• **What to do**:
Give back the lines of the records exactly, starting at the first and ending at the one with "ATOM 47 C CA".

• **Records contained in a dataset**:
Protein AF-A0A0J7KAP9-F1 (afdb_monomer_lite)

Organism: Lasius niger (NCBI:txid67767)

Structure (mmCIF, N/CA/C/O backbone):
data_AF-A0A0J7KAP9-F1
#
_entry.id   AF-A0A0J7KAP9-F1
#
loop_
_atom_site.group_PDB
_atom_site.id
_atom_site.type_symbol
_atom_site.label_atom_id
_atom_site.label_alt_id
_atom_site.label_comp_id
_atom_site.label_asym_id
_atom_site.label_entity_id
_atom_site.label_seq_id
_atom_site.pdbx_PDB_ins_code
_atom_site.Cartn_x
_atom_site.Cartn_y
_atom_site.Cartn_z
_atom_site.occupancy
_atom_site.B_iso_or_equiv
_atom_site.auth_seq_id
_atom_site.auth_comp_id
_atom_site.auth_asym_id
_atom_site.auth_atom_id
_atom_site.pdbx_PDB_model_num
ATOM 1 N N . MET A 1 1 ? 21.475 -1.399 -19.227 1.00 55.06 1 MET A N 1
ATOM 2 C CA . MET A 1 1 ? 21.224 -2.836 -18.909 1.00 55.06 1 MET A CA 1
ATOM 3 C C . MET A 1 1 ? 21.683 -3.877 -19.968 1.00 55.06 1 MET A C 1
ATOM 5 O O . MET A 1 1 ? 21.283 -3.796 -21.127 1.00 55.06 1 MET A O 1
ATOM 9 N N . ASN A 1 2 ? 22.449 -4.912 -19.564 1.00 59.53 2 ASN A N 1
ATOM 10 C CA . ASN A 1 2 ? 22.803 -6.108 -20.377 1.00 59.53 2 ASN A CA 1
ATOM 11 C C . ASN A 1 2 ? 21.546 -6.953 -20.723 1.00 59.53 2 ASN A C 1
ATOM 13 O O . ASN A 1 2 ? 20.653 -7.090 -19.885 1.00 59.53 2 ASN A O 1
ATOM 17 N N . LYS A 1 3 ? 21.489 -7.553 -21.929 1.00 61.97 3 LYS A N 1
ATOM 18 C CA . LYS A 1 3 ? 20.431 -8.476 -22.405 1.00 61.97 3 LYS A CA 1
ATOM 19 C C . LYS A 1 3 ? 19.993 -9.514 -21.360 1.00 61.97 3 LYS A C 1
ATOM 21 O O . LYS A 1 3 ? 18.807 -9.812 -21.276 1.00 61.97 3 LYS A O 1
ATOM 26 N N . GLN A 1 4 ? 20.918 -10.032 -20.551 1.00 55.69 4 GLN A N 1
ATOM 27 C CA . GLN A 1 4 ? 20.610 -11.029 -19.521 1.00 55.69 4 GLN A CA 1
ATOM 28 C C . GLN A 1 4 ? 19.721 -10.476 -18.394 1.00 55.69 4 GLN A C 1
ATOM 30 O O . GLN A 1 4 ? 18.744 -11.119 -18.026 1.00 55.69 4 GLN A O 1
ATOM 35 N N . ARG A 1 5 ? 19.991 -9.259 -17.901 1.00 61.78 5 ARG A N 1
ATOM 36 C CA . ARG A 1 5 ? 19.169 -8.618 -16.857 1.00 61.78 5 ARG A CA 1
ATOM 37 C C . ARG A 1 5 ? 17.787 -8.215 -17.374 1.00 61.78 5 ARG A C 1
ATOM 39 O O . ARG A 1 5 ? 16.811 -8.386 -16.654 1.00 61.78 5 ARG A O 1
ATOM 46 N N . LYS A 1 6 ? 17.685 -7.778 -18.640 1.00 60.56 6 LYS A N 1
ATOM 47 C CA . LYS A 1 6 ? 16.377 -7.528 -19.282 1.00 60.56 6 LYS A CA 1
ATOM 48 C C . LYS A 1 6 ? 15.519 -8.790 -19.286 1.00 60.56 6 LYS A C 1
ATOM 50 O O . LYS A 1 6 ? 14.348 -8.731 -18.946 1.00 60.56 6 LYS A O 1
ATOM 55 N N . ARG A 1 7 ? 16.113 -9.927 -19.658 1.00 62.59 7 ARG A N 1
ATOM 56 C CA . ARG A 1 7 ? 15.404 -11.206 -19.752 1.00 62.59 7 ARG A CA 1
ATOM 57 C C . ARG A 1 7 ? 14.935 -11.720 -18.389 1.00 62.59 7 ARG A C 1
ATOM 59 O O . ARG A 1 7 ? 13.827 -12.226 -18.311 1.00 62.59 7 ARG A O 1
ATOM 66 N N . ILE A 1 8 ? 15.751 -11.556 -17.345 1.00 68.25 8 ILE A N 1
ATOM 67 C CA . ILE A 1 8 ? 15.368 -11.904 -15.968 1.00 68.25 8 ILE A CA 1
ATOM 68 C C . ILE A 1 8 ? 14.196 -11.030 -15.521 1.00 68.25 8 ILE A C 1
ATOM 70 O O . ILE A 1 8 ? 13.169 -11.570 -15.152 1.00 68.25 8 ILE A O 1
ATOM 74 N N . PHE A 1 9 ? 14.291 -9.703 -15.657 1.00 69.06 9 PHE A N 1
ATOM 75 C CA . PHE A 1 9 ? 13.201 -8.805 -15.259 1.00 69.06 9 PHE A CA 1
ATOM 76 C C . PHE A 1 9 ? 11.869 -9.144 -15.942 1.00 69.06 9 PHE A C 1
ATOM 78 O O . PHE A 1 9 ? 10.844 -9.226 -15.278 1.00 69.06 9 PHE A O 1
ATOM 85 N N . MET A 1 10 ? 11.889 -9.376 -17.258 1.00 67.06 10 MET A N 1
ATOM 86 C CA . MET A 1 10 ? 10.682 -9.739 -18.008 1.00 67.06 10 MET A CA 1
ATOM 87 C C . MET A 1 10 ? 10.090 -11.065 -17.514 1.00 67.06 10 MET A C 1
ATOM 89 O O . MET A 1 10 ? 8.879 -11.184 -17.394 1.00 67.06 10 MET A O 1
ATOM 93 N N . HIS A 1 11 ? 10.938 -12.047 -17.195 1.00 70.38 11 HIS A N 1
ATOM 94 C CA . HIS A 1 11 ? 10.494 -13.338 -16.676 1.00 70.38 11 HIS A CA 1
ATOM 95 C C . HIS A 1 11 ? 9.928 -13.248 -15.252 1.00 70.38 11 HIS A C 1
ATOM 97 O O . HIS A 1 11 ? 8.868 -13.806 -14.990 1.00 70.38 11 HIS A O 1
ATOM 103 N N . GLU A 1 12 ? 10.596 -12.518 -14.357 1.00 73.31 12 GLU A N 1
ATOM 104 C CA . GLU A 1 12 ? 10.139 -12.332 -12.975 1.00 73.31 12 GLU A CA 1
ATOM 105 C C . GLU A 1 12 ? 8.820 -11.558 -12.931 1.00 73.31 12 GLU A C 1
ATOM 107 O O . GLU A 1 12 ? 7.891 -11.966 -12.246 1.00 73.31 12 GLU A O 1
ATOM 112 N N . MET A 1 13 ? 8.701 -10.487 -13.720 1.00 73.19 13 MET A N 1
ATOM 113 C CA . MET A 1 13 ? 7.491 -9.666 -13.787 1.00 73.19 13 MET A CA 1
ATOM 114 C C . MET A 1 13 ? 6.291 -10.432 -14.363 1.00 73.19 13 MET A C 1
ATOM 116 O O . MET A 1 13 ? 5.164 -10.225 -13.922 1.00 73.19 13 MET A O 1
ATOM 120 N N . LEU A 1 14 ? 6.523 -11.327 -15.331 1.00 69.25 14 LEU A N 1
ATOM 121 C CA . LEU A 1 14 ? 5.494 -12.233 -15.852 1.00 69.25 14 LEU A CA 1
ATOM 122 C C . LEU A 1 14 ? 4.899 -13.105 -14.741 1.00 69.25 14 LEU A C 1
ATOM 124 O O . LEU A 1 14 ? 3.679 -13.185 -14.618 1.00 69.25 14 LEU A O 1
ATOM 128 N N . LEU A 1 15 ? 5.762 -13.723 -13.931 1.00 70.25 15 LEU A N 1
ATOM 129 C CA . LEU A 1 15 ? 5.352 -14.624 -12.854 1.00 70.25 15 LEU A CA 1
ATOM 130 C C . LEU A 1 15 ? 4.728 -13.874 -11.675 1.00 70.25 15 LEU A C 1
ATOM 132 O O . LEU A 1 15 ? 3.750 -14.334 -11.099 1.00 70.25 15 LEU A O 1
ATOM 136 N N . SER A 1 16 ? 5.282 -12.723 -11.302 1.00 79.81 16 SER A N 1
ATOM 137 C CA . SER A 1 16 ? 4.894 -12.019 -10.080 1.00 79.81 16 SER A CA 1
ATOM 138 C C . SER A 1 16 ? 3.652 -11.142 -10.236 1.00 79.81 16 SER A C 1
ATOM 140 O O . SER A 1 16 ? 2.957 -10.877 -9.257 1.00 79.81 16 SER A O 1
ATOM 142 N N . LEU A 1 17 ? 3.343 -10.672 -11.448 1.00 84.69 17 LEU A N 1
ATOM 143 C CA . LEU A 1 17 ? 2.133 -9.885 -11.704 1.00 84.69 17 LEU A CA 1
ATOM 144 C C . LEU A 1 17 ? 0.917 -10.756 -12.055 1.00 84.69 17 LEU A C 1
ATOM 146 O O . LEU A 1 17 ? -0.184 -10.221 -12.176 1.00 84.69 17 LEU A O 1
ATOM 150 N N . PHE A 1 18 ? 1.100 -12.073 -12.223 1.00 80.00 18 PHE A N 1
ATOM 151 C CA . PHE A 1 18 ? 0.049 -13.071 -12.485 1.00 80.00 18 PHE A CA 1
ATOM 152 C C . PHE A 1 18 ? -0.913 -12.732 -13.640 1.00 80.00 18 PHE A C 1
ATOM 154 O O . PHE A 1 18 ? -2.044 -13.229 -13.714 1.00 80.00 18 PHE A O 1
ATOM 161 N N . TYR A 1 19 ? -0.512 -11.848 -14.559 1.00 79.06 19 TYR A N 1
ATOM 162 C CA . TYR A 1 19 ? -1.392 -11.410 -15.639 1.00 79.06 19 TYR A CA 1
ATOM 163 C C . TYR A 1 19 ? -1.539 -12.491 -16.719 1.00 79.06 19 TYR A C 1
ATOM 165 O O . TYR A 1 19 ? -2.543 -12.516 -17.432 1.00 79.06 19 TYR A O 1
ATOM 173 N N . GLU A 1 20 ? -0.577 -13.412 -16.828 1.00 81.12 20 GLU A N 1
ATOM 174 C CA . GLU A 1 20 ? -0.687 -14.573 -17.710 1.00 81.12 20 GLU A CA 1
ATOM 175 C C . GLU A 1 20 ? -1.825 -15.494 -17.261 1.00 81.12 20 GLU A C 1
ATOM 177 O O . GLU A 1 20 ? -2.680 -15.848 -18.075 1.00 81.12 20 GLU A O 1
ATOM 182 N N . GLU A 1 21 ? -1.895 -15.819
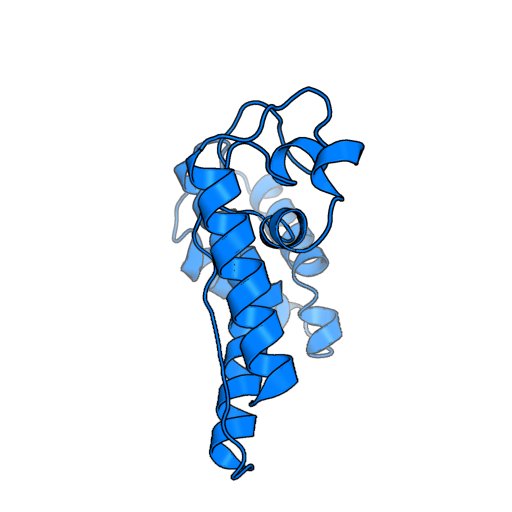 -15.970 1.00 80.06 21 GLU A N 1
ATOM 183 C CA . GLU A 1 21 ? -2.952 -16.636 -15.378 1.00 80.06 21 GLU A CA 1
ATOM 184 C C . GLU A 1 21 ? -4.294 -15.907 -15.413 1.00 80.06 21 GLU A C 1
ATOM 186 O O . GLU A 1 21 ? -5.300 -16.482 -15.845 1.00 80.06 21 GLU A O 1
ATOM 191 N N . ARG A 1 22 ? -4.304 -14.627 -15.014 1.00 78.75 22 ARG A N 1
ATOM 192 C CA . ARG A 1 22 ? -5.512 -13.793 -14.969 1.00 78.75 22 ARG A CA 1
ATOM 193 C C . ARG A 1 22 ? -6.182 -13.681 -16.336 1.00 78.75 22 ARG A C 1
ATOM 195 O O . ARG A 1 22 ? -7.397 -13.841 -16.430 1.00 78.75 22 ARG A O 1
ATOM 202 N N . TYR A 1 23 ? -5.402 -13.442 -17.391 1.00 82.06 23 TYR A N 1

• **Exercise solution**:
Protein AF-A0A0J7KAP9-F1 (afdb_monomer_lite)

Organism: Lasius niger (NCBI:txid67767)

Structure (mmCIF, N/CA/C/O backbone):
data_AF-A0A0J7KAP9-F1
#
_entry.id   AF-A0A0J7KAP9-F1
#
loop_
_atom_site.group_PDB
_atom_site.id
_atom_site.type_symbol
_atom_site.label_atom_id
_atom_site.label_alt_id
_atom_site.label_comp_id
_atom_site.label_asym_id
_atom_site.label_entity_id
_atom_site.label_seq_id
_atom_site.pdbx_PDB_ins_code
_atom_site.Cartn_x
_atom_site.Cartn_y
_atom_site.Cartn_z
_atom_site.occupancy
_atom_site.B_iso_or_equiv
_atom_site.auth_seq_id
_atom_site.auth_comp_id
_atom_site.auth_asym_id
_atom_site.auth_atom_id
_atom_site.pdbx_PDB_model_num
ATOM 1 N N . MET A 1 1 ? 21.475 -1.399 -19.227 1.00 55.06 1 MET A N 1
ATOM 2 C CA . MET A 1 1 ? 21.224 -2.836 -18.909 1.00 55.06 1 MET A CA 1
ATOM 3 C C . MET A 1 1 ? 21.683 -3.877 -19.968 1.00 55.06 1 MET A C 1
ATOM 5 O O . MET A 1 1 ? 21.283 -3.796 -21.127 1.00 55.06 1 MET A O 1
ATOM 9 N N . ASN A 1 2 ? 22.449 -4.912 -19.564 1.00 59.53 2 ASN A N 1
ATOM 10 C CA . ASN A 1 2 ? 22.803 -6.108 -20.377 1.00 59.53 2 ASN A CA 1
ATOM 11 C C . ASN A 1 2 ? 21.546 -6.953 -20.723 1.00 59.53 2 ASN A C 1
ATOM 13 O O . ASN A 1 2 ? 20.653 -7.090 -19.885 1.00 59.53 2 ASN A O 1
ATOM 17 N N . LYS A 1 3 ? 21.489 -7.553 -21.929 1.00 61.97 3 LYS A N 1
ATOM 18 C CA . LYS A 1 3 ? 20.431 -8.476 -22.405 1.00 61.97 3 LYS A CA 1
ATOM 19 C C . LYS A 1 3 ? 19.993 -9.514 -21.360 1.00 61.97 3 LYS A C 1
ATOM 21 O O . LYS A 1 3 ? 18.807 -9.812 -21.276 1.00 61.97 3 LYS A O 1
ATOM 26 N N . GLN A 1 4 ? 20.918 -10.032 -20.551 1.00 55.69 4 GLN A N 1
ATOM 27 C CA . GLN A 1 4 ? 20.610 -11.029 -19.521 1.00 55.69 4 GLN A CA 1
ATOM 28 C C . GLN A 1 4 ? 19.721 -10.476 -18.394 1.00 55.69 4 GLN A C 1
ATOM 30 O O . GLN A 1 4 ? 18.744 -11.119 -18.026 1.00 55.69 4 GLN A O 1
ATOM 35 N N . ARG A 1 5 ? 19.991 -9.259 -17.901 1.00 61.78 5 ARG A N 1
ATOM 36 C CA . ARG A 1 5 ? 19.169 -8.618 -16.857 1.00 61.78 5 ARG A CA 1
ATOM 37 C C . ARG A 1 5 ? 17.787 -8.215 -17.374 1.00 61.78 5 ARG A C 1
ATOM 39 O O . ARG A 1 5 ? 16.811 -8.386 -16.654 1.00 61.78 5 ARG A O 1
ATOM 46 N N . LYS A 1 6 ? 17.685 -7.778 -18.640 1.00 60.56 6 LYS A N 1
ATOM 47 C CA . LYS A 1 6 ? 16.377 -7.528 -19.282 1.00 60.56 6 LYS A CA 1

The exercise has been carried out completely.